Et si c’était la peur ?

« Ce besoin persistant d’éliminer autrui d’un coup de jugement nous alerte sur une réalité que nous ne sommes pas enclins à prendre en compte : sommes-nous allés jusqu’au bout de notre peur d’autrui ? » écrit la théologienne protestante Lytta Basset dans « Moi, je ne juge per- sonne », l’Évangile au-delà de la morale (Albin Michel, “Spiritualités vivantes”, 2003). D’emblée, le lien entre le jugement sur autrui et la peur qu’il nous inspirerait me paraît un peu ténu. La critique frappe en général celui ou celle que l’on tient pour moins doué ou moins compétent que soi. Quoi qu’il en soit, l’autre, me semble-t-il, ne me fait pas spécialement peur. Bien décidée à jouer le jeu, je me rends à la réunion mensuelle du cercle de lecture auquel j’appartiens. Cela tombe bien, une nouvelle recrue nous est présentée. Premier coup d’œil, premier jugement. Je la trouve un peu froide, un peu imbue d’elle-même. Au cours de la soirée, contrite, je la découvrirai, timide et passionnée... La montre tourne, les interventions se succèdent, et mes jugements aussi. Ils fusent dans ma tête, au point que j’en suis troublée. Gestes, voix, débit, pertinence du choix des livres... je me rends compte que je passe tout au tamis de mes critères personnels ! À mi-soirée, je décide d’écouter vraiment ce qui est dit, d’entrer dans la vision et la sensibilité de l’autre. C’est magique, mes petites voix parasites sont enfin réduites au silence. Disponible, concentrée, je découvre la richesse de la différence de sensibilités et de points de vue de chacun. Et surtout, je perçois leur émotion, leur désir de bien faire, leur passion. Cette proximité qui me touche et me renvoie à ma propre vulnérabilité fait définitivement taire (pour la soirée en tout cas) mon juge intérieur.

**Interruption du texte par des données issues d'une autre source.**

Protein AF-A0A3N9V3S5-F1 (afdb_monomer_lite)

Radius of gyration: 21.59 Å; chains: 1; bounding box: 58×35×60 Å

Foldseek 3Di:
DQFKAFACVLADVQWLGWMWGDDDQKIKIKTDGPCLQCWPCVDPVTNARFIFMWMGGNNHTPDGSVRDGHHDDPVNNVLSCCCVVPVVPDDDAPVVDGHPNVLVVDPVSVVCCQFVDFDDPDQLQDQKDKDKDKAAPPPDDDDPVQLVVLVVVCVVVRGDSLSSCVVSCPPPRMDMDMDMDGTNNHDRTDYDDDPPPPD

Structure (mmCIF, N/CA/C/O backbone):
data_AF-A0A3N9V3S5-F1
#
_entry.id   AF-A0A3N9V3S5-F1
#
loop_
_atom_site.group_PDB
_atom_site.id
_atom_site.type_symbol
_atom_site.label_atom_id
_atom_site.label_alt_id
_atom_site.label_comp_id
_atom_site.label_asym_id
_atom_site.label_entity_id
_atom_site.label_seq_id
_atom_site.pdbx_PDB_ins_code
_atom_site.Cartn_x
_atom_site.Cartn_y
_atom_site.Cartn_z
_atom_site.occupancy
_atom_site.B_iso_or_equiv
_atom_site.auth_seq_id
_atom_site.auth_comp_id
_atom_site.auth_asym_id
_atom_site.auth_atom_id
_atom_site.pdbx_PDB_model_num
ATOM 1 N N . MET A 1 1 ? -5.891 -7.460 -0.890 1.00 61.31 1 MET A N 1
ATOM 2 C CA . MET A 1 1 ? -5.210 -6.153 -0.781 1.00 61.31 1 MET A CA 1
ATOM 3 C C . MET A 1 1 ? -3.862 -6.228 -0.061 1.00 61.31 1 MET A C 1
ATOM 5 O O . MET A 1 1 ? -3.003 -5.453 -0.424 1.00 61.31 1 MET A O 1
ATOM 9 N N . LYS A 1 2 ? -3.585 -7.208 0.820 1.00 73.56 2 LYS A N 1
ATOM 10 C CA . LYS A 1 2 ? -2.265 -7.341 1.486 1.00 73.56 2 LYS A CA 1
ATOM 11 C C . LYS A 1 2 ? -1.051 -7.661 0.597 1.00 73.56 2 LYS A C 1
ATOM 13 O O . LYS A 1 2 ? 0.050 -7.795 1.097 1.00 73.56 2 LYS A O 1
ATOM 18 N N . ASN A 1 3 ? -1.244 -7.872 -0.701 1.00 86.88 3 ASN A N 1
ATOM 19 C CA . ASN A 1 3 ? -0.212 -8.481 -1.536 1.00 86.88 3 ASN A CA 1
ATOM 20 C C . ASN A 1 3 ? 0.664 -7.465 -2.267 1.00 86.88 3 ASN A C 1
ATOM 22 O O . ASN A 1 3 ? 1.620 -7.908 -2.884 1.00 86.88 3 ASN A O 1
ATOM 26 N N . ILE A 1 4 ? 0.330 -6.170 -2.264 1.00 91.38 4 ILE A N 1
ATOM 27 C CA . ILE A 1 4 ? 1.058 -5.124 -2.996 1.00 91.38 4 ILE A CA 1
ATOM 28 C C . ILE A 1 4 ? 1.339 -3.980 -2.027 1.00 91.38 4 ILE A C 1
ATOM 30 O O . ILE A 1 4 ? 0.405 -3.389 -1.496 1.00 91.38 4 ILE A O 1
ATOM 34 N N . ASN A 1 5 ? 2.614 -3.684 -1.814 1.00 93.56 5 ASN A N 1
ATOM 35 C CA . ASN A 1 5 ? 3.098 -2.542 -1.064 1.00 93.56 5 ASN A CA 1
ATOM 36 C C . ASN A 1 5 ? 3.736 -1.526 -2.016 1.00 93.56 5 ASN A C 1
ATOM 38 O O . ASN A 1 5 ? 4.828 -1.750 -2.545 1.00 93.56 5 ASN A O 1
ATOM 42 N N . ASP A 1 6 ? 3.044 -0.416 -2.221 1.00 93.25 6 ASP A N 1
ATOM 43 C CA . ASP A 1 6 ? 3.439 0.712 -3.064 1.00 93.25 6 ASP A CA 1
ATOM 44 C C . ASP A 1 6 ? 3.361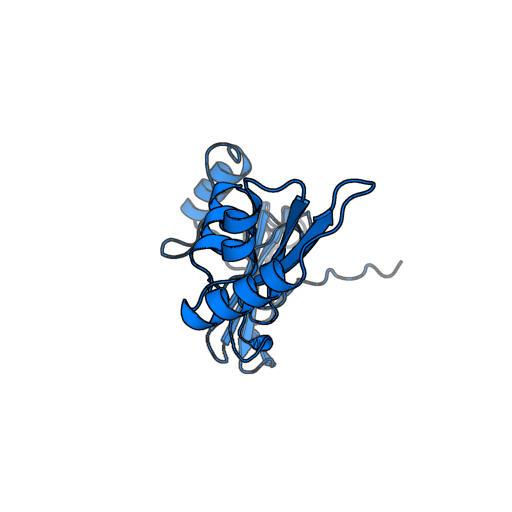 2.049 -2.315 1.00 93.25 6 ASP A C 1
ATOM 46 O O . ASP A 1 6 ? 3.199 3.105 -2.926 1.00 93.25 6 ASP A O 1
ATOM 50 N N . LEU A 1 7 ? 3.450 2.002 -0.983 1.00 93.06 7 LEU A N 1
ATOM 51 C CA . LEU A 1 7 ? 3.389 3.191 -0.141 1.00 93.06 7 LEU A CA 1
ATOM 52 C C . LEU A 1 7 ? 4.570 4.101 -0.438 1.00 93.06 7 LEU A C 1
ATOM 54 O O . LEU A 1 7 ? 5.720 3.719 -0.241 1.00 93.06 7 LEU A O 1
ATOM 58 N N . ILE A 1 8 ? 4.285 5.319 -0.888 1.00 90.69 8 ILE A N 1
ATOM 59 C CA . ILE A 1 8 ? 5.313 6.248 -1.377 1.00 90.69 8 ILE A CA 1
ATOM 60 C C . ILE A 1 8 ? 6.362 6.530 -0.291 1.00 90.69 8 ILE A C 1
ATOM 62 O O . ILE A 1 8 ? 7.549 6.587 -0.596 1.00 90.69 8 ILE A O 1
ATOM 66 N N . ASP A 1 9 ? 5.933 6.626 0.969 1.00 90.88 9 ASP A N 1
ATOM 67 C CA . ASP A 1 9 ? 6.796 6.921 2.120 1.00 90.88 9 ASP A CA 1
ATOM 68 C C . ASP A 1 9 ? 7.724 5.754 2.516 1.00 90.88 9 ASP A C 1
ATOM 70 O O . ASP A 1 9 ? 8.693 5.952 3.251 1.00 90.88 9 ASP A O 1
ATOM 74 N N . GLU A 1 10 ? 7.454 4.540 2.025 1.00 91.75 10 GLU A N 1
ATOM 75 C CA . GLU A 1 10 ? 8.264 3.339 2.267 1.00 91.75 10 GLU A CA 1
ATOM 76 C C . GLU A 1 10 ? 9.276 3.061 1.138 1.00 91.75 10 GLU A C 1
ATOM 78 O O . GLU A 1 10 ? 10.100 2.148 1.240 1.00 91.75 10 GLU A O 1
ATOM 83 N N . HIS A 1 11 ? 9.258 3.868 0.071 1.00 90.94 11 HIS A N 1
ATOM 84 C CA . HIS A 1 11 ? 10.191 3.794 -1.058 1.00 90.94 11 HIS A CA 1
ATOM 85 C C . HIS A 1 11 ? 11.074 5.053 -1.140 1.00 90.94 11 HIS A C 1
ATOM 87 O O . HIS A 1 11 ? 10.736 6.102 -0.594 1.00 90.94 11 HIS A O 1
ATOM 93 N N . PRO A 1 12 ? 12.236 5.001 -1.820 1.00 90.06 12 PRO A N 1
ATOM 94 C CA . PRO A 1 12 ? 13.060 6.190 -2.021 1.00 90.06 12 PRO A CA 1
ATOM 95 C C . PRO A 1 12 ? 12.317 7.325 -2.745 1.00 90.06 12 PRO A C 1
ATOM 97 O O . PRO A 1 12 ? 11.679 7.111 -3.772 1.00 90.06 12 PRO A O 1
ATOM 100 N N . ASN A 1 13 ? 12.488 8.562 -2.266 1.00 84.88 13 ASN A N 1
ATOM 101 C CA . ASN A 1 13 ? 11.812 9.761 -2.793 1.00 84.88 13 ASN A CA 1
ATOM 102 C C . ASN A 1 13 ? 12.067 10.058 -4.285 1.00 84.88 13 ASN A C 1
ATOM 104 O O . ASN A 1 13 ? 11.362 10.865 -4.893 1.00 84.88 13 ASN A O 1
ATOM 108 N N . ASP A 1 14 ? 13.126 9.501 -4.871 1.00 88.62 14 ASP A N 1
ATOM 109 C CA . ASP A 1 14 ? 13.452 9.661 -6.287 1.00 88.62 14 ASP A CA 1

Lorsque nous nous séparons, heureux de ce moment de partage joyeux, je prends toute la mesure de la difficulté d’accepter l’altérité, et aussi de l’impossibilité dans laquelle nous met le jugement d’écouter vraiment l’autre, d’être présent à sa parole. Je repense à la phrase de Lytta Basset. S’il est une métaphore du meurtre, je dois bien avoir des raisons pour désirer inconsciemment éliminer autrui. Le neutraliser pour mieux déployer mes ailes et voler au-dessus de la masse ? L’explication n’est pas très valorisante. Après une analyse, de nombreux stages de développement personnel et une pratique régulière de la méditation, en serais-je encore là, à me débattre avec des fantômes œdipiens et un ego aux aguets ? Difficile d’écarter l’hypothèse. Néanmoins, la mission « non-jugement » agit sur moi comme un coup de kyosaku, ce bâton plat utilisé pendant la méditation zazen, que l’on se fait administrer sur l’épaule et qui nous ramène brutalement dans la réalité, à l’ici et maintenant. Ma prise de conscience est aiguë.

Et moi, et moi, et moi...

« Qu’as-tu à regarder la paille dans l’œil de ton frère ? Et la poutre qui est dans ton œil à toi, tu ne l’as pas remarquée. » (Évangile selon Luc (chapitre 6, verset 41)). Pendant les jours qui suivent, je poursuis mon exercice, et je dois me rendre à l’évidence : la poutre dans mon œil ne me gêne pas, en revanche, que de pailles dans les yeux de ceux que je rencontre... En feuilletant les magazines, en regardant la télévision, en échangeant avec mes amis et mes proches, j’ai mon petit avis sur tout et sur tous. La générosité inattendue de ma tante Sophie ? Un peu suspecte... Le look de ma copine Claire ? Pas très flatteur. Sans parler de l’air suffisant de ce pseudo-écrivain interviewé au milieu de ses livres... Pourtant, mes sentences ne sont pas toutes négatives, loin de là. Je loue volontiers telle ou telle qualité chez un proche ou un collègue, et fais spontanément des compliments, toujours sincères. Mais je n’ignore pas que le jugement, qu’il soit positif ou négatif, lorsqu’il est systématique, renvoie toujours à une vulnérabilité émotionnelle et affective, à des blessures narcissiques. Si l’on n’avait pas été soumis au jugement, on ne jugerait pas autrui et on ne se jugerait pas soi-même.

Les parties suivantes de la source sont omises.